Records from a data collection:
╭──

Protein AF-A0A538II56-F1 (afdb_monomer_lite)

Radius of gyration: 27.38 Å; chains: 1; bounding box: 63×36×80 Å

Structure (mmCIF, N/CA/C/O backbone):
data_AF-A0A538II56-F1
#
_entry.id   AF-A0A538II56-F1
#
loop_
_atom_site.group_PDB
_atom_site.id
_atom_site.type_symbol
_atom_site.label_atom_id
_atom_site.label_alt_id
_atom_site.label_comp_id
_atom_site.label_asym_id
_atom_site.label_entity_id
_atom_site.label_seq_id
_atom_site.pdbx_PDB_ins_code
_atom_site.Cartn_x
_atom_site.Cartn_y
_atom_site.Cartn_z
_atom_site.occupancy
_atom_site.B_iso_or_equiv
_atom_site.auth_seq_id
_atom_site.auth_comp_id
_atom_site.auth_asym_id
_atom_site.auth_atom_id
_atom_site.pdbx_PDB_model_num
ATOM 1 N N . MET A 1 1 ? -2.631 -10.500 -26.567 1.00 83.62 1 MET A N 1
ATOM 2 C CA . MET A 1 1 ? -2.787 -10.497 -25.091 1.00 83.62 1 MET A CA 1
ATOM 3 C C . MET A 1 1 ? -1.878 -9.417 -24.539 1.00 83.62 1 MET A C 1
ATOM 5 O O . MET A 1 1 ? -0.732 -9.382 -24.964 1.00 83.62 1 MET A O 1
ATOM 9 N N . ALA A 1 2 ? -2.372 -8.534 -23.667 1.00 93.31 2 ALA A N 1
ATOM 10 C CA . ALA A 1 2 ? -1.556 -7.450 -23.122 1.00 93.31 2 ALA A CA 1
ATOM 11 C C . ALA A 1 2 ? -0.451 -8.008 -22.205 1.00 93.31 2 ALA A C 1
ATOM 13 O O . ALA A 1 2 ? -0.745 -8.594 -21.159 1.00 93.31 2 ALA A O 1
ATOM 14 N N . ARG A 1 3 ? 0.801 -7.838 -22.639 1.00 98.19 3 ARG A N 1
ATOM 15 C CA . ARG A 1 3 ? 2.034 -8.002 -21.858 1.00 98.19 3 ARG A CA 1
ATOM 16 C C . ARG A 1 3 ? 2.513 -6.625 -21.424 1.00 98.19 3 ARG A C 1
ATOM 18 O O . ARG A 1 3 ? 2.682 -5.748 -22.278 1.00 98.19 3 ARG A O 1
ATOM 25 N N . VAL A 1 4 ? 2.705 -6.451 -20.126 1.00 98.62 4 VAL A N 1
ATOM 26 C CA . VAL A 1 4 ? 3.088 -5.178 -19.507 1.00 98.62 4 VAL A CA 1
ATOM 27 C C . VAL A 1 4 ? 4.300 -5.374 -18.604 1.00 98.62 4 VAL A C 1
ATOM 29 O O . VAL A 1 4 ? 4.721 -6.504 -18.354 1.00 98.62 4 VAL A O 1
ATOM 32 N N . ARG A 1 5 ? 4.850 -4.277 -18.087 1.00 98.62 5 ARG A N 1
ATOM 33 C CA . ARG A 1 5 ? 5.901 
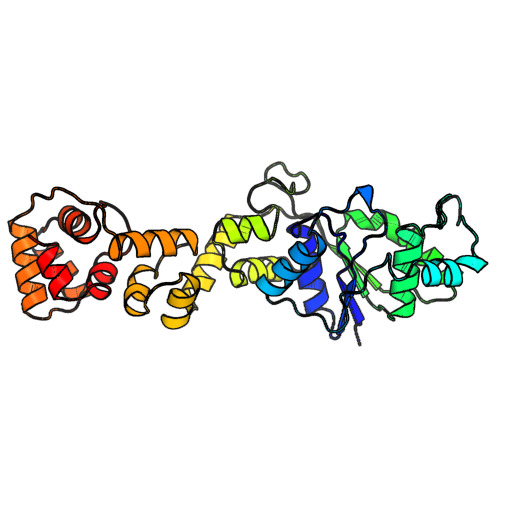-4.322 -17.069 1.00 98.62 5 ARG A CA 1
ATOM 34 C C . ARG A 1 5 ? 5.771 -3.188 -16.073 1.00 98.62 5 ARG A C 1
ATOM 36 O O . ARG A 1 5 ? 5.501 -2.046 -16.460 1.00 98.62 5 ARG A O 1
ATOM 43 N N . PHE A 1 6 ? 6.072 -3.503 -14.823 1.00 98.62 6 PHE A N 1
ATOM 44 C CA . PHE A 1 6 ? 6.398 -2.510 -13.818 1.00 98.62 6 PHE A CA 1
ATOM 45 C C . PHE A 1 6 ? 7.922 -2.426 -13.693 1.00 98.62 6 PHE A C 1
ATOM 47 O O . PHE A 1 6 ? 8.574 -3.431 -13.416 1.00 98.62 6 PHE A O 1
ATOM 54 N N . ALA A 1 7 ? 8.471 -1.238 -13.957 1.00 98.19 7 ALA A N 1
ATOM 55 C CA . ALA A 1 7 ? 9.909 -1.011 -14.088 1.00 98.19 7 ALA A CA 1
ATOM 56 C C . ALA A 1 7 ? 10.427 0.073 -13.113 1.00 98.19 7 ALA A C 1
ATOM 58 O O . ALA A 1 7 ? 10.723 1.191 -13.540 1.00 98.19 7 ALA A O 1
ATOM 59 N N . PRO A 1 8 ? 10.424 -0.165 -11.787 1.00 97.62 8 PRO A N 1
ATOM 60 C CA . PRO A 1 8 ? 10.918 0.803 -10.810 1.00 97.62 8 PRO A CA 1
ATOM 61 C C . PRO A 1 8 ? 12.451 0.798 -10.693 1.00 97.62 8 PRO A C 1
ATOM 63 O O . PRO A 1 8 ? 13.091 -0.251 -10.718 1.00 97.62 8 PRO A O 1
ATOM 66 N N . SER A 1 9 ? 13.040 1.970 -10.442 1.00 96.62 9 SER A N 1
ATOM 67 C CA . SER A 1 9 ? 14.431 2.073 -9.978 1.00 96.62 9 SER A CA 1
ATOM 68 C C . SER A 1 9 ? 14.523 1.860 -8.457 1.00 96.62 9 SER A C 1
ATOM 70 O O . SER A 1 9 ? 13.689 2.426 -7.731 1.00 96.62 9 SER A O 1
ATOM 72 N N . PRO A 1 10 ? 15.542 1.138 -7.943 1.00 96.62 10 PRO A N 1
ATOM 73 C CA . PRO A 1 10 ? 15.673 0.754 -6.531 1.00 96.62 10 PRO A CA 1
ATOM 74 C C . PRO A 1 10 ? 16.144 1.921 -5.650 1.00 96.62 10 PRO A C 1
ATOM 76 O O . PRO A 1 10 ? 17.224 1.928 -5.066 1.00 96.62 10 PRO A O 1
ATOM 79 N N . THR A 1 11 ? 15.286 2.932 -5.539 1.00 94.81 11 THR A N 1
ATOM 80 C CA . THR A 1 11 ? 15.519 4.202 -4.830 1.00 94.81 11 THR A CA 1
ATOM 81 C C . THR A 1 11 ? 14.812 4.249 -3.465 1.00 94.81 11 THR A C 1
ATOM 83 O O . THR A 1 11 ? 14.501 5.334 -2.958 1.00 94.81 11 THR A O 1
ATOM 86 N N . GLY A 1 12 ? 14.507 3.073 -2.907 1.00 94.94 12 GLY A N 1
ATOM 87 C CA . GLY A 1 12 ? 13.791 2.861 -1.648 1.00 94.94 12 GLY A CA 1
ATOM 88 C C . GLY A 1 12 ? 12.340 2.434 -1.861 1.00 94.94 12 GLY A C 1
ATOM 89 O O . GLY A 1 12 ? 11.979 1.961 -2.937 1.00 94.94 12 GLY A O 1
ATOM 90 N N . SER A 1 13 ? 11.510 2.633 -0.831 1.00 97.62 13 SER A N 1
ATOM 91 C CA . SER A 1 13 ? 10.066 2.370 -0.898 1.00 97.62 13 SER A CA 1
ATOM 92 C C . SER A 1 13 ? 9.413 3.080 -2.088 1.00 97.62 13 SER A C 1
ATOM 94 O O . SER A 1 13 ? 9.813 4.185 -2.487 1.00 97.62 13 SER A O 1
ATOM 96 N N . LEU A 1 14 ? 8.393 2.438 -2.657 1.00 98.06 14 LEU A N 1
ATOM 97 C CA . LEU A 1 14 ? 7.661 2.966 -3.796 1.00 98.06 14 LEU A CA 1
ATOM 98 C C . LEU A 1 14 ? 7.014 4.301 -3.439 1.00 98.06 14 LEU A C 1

╰──
╭──

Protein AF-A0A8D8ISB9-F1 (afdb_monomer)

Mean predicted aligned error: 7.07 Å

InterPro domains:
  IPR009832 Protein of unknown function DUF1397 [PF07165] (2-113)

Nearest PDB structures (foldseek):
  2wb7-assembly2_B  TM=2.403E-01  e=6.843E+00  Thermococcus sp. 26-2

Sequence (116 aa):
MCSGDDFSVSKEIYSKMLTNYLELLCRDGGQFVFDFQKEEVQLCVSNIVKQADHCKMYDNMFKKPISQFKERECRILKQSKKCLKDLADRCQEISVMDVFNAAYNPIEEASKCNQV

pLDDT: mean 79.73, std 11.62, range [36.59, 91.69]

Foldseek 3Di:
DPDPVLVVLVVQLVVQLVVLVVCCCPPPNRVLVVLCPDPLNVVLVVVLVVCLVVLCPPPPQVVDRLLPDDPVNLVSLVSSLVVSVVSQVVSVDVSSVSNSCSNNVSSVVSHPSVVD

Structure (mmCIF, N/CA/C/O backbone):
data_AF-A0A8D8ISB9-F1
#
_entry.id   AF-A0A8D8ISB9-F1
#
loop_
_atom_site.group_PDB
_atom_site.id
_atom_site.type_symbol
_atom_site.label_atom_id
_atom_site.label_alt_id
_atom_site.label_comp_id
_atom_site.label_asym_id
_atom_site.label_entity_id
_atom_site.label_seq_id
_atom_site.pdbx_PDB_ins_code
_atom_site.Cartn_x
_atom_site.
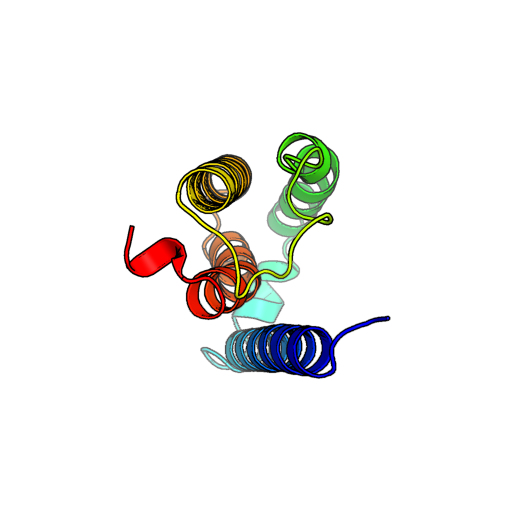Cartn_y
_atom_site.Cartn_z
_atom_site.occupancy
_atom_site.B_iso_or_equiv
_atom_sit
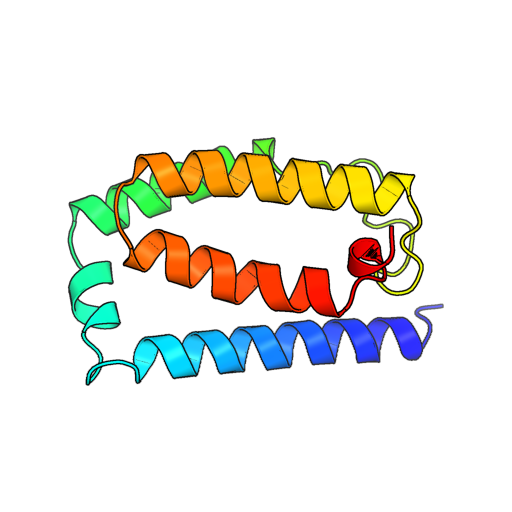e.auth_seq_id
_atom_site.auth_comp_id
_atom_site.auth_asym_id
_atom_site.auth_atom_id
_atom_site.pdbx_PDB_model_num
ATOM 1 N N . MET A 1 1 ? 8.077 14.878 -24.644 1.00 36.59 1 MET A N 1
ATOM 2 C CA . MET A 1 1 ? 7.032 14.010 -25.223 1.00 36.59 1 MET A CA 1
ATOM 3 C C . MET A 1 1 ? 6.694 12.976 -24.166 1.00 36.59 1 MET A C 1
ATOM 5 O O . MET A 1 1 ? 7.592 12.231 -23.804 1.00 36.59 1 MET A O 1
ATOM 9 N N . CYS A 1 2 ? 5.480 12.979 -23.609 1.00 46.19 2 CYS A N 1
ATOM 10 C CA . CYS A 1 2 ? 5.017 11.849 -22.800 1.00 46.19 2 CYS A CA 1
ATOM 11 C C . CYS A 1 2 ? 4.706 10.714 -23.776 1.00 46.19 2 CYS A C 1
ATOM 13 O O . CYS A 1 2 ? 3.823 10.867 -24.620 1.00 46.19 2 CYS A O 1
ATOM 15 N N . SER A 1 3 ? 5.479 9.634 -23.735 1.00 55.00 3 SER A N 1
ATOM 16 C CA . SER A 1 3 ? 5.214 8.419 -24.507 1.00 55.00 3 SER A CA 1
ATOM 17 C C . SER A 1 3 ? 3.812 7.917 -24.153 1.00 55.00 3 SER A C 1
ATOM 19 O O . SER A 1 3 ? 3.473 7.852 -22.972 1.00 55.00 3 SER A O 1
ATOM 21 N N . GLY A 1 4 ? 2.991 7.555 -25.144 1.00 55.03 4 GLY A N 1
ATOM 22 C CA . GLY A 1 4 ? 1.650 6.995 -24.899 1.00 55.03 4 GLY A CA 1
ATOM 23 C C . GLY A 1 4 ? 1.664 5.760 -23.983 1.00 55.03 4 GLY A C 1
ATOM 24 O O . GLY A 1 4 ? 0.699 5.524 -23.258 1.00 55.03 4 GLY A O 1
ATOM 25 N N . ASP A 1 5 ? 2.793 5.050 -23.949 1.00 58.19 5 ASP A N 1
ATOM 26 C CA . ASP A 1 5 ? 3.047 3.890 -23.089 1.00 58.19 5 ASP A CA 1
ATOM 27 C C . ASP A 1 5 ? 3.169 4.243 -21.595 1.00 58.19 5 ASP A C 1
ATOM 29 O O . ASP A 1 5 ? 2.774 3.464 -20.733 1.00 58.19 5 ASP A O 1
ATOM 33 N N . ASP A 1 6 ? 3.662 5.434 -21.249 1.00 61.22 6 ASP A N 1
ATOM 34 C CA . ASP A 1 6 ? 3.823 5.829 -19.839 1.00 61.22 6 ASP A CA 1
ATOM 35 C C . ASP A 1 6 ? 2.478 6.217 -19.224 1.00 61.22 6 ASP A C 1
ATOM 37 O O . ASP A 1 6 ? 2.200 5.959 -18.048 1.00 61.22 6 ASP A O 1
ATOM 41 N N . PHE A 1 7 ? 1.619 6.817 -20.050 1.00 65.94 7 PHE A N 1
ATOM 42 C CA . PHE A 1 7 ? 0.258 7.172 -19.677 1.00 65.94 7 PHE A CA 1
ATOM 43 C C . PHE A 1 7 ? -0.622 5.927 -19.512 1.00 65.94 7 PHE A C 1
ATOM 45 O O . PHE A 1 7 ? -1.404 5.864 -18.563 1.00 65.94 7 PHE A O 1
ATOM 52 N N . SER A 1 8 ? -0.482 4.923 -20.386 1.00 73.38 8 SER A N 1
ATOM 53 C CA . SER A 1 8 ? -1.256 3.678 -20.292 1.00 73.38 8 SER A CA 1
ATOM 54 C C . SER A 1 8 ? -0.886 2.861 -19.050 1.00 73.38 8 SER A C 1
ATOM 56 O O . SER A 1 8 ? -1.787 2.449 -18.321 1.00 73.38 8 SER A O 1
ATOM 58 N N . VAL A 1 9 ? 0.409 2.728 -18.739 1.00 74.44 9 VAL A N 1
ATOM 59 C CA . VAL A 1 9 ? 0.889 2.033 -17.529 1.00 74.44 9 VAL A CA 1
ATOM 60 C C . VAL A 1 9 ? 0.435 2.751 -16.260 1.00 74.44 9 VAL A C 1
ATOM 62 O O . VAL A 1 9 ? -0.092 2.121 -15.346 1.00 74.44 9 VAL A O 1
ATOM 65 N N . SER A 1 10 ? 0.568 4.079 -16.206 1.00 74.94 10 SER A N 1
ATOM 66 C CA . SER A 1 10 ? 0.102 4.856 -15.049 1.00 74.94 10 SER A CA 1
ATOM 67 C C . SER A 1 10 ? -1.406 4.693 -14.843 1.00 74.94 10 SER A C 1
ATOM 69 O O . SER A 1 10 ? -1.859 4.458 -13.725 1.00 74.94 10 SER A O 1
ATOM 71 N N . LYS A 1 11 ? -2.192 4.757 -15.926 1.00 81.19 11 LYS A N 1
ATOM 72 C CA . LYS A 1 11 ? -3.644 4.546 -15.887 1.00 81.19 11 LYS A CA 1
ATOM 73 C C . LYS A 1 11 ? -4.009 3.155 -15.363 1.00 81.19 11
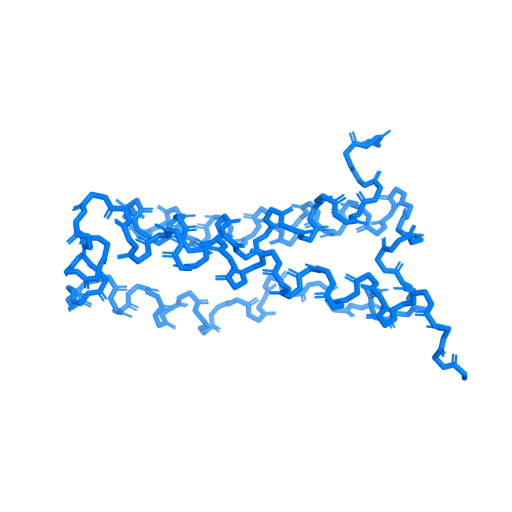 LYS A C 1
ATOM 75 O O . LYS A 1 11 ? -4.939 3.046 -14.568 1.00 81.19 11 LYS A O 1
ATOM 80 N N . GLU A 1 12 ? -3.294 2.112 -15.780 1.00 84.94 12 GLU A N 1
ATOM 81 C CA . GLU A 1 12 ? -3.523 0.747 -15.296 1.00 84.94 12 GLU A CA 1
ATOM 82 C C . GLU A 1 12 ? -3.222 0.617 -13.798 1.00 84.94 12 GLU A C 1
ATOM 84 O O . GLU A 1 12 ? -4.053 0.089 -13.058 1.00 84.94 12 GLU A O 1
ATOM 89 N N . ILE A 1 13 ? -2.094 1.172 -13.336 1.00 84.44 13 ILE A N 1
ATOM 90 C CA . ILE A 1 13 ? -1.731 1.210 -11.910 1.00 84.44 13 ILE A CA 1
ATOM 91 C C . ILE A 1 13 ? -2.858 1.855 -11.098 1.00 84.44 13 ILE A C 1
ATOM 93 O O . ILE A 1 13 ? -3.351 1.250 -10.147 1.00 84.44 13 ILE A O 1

╰──
╭──

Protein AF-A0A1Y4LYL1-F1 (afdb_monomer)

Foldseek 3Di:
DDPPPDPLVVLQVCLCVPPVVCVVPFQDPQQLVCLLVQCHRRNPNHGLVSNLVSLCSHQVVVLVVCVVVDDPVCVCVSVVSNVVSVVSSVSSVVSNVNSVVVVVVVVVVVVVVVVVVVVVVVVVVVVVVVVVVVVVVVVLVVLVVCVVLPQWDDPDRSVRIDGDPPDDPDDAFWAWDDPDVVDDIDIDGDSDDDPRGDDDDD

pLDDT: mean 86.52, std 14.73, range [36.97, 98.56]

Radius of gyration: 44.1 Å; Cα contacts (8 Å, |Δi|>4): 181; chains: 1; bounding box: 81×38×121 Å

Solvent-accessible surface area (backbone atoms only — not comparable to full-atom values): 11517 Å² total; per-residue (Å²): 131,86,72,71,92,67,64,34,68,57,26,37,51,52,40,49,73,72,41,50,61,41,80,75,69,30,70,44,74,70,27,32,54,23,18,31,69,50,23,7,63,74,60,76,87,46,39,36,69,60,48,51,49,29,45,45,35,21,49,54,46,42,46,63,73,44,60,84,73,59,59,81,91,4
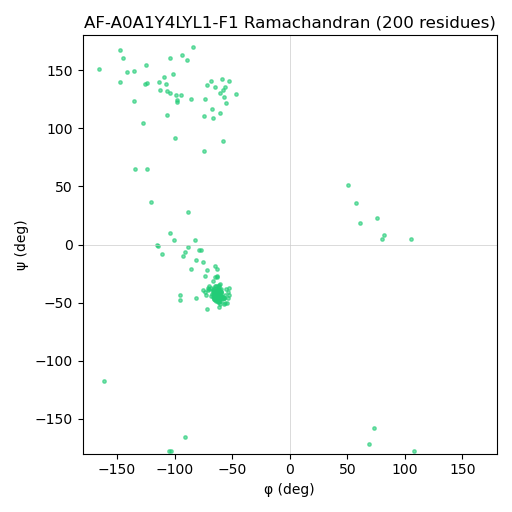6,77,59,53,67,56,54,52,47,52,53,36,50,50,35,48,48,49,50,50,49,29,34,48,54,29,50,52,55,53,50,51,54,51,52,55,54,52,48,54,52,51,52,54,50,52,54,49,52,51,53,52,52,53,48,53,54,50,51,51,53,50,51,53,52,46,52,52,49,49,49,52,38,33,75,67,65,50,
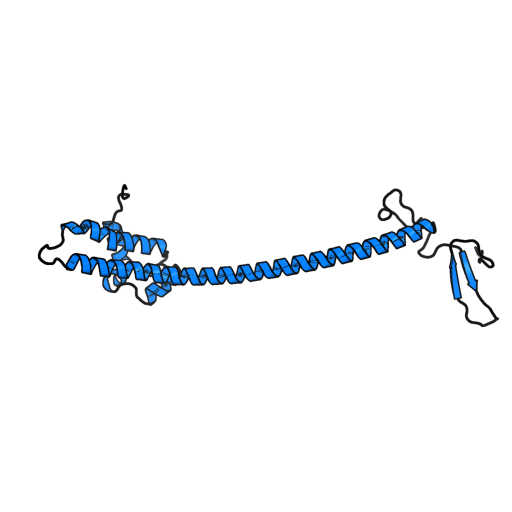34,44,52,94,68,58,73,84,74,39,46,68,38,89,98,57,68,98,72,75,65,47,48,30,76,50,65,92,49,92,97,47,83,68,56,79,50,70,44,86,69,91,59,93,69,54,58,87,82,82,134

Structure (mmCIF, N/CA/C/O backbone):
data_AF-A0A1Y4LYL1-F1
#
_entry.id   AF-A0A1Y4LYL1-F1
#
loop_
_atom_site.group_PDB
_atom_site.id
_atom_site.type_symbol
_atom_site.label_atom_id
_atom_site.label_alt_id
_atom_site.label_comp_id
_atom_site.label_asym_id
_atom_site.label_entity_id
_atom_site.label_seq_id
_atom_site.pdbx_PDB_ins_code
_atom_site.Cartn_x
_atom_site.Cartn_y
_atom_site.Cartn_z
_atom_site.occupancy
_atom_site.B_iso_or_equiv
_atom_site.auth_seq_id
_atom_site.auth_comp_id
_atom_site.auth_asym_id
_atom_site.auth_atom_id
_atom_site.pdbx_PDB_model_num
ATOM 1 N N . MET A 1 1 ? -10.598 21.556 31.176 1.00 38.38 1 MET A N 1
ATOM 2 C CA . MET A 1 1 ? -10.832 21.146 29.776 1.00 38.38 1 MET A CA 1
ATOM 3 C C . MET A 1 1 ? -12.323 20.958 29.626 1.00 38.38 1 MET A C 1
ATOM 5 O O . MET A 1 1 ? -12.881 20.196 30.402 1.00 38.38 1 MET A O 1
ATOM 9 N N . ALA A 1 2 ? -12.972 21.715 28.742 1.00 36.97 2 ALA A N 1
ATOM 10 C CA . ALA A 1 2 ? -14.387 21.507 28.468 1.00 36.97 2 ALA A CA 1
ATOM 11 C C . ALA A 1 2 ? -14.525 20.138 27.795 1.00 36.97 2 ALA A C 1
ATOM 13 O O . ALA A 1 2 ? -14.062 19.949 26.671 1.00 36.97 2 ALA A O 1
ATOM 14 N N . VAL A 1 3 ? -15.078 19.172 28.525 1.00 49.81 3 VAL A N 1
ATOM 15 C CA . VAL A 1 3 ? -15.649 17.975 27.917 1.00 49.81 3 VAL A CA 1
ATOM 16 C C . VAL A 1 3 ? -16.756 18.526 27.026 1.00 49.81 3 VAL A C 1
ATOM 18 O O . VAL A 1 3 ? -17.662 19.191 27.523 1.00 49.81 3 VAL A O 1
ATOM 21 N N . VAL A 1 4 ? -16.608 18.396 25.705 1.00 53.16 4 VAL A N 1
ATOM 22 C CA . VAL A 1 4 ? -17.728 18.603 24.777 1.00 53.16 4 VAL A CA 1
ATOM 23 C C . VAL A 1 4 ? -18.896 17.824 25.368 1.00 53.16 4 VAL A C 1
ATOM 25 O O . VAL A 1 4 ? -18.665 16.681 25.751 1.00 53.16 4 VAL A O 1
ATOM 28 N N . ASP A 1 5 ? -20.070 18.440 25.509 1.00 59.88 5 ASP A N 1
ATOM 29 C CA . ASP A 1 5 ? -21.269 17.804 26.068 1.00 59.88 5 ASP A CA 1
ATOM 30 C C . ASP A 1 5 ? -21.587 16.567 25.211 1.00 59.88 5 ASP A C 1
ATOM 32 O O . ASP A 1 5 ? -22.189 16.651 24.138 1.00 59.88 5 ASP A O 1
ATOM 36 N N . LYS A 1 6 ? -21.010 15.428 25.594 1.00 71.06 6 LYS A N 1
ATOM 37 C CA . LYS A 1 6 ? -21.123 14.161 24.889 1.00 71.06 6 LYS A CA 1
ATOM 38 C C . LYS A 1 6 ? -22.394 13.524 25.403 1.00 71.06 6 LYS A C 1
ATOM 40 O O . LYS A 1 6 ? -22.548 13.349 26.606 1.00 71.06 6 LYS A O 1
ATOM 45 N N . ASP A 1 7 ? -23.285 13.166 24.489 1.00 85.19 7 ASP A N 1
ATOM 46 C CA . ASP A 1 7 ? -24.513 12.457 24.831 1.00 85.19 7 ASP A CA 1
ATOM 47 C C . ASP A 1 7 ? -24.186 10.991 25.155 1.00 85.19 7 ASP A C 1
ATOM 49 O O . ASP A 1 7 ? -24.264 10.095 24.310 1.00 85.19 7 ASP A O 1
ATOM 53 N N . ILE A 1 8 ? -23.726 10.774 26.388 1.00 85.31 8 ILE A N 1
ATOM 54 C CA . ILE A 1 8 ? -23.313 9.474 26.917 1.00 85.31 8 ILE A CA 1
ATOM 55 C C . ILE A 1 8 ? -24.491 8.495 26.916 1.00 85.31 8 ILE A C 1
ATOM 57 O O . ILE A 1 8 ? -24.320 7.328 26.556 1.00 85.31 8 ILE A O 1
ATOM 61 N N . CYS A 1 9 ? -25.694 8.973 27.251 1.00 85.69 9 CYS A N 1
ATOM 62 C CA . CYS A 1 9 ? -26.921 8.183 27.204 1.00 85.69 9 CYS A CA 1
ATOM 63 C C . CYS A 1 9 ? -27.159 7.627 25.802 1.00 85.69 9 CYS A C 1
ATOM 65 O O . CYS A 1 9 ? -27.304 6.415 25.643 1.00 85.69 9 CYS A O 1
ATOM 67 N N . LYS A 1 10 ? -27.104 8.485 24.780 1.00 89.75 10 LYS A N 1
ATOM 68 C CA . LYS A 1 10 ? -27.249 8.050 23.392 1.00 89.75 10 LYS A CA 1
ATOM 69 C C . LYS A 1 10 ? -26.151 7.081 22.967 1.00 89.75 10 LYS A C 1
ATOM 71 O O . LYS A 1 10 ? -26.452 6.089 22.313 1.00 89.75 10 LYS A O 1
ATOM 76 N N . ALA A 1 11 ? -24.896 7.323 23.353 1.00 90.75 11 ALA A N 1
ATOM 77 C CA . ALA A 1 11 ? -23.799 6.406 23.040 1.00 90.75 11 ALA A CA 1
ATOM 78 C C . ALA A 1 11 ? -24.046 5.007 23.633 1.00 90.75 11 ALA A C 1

╰──

Activity: Reproduce only the lines above spanning from the line containing "Protein AF-A0A538II56-F1 (afdb_monomer_lite)" through the line containing "ATOM 15 C CA . ARG", word for word.

Expected answer:
Protein AF-A0A538II56-F1 (afdb_monomer_lite)

Radius of gyration: 27.38 Å; chains: 1; bounding box: 63×36×80 Å

Structure (mmCIF, N/CA/C/O backbone):
data_AF-A0A538II56-F1
#
_entry.id   AF-A0A538II56-F1
#
loop_
_atom_site.group_PDB
_atom_site.id
_atom_site.type_symbol
_atom_site.label_atom_id
_atom_site.label_alt_id
_atom_site.label_comp_id
_atom_site.label_asym_id
_atom_site.label_entity_id
_atom_site.label_seq_id
_atom_site.pdbx_PDB_ins_code
_atom_site.Cartn_x
_atom_site.Cartn_y
_atom_site.Cartn_z
_atom_site.occupancy
_atom_site.B_iso_or_equiv
_atom_site.auth_seq_id
_atom_site.auth_comp_id
_atom_site.auth_asym_id
_atom_site.auth_atom_id
_atom_site.pdbx_PDB_model_num
ATOM 1 N N . MET A 1 1 ? -2.631 -10.500 -26.567 1.00 83.62 1 MET A N 1
ATOM 2 C CA . MET A 1 1 ? -2.787 -10.497 -25.091 1.00 83.62 1 MET A CA 1
ATOM 3 C C . MET A 1 1 ? -1.878 -9.417 -24.539 1.00 83.62 1 MET A C 1
ATOM 5 O O . MET A 1 1 ? -0.732 -9.382 -24.964 1.00 83.62 1 MET A O 1
ATOM 9 N N . ALA A 1 2 ? -2.372 -8.534 -23.667 1.00 93.31 2 ALA A N 1
ATOM 10 C CA . ALA A 1 2 ? -1.556 -7.450 -23.122 1.00 93.31 2 ALA A CA 1
ATOM 11 C C . ALA A 1 2 ? -0.451 -8.008 -22.205 1.00 93.31 2 ALA A C 1
ATOM 13 O O . ALA A 1 2 ? -0.745 -8.594 -21.159 1.00 93.31 2 ALA A O 1
ATOM 14 N N . ARG A 1 3 ? 0.801 -7.838 -22.639 1.00 98.19 3 ARG A N 1
ATOM 15 C CA . ARG A 1 3 ? 2.034 -8.002 -21.858 1.00 98.19 3 ARG A CA 1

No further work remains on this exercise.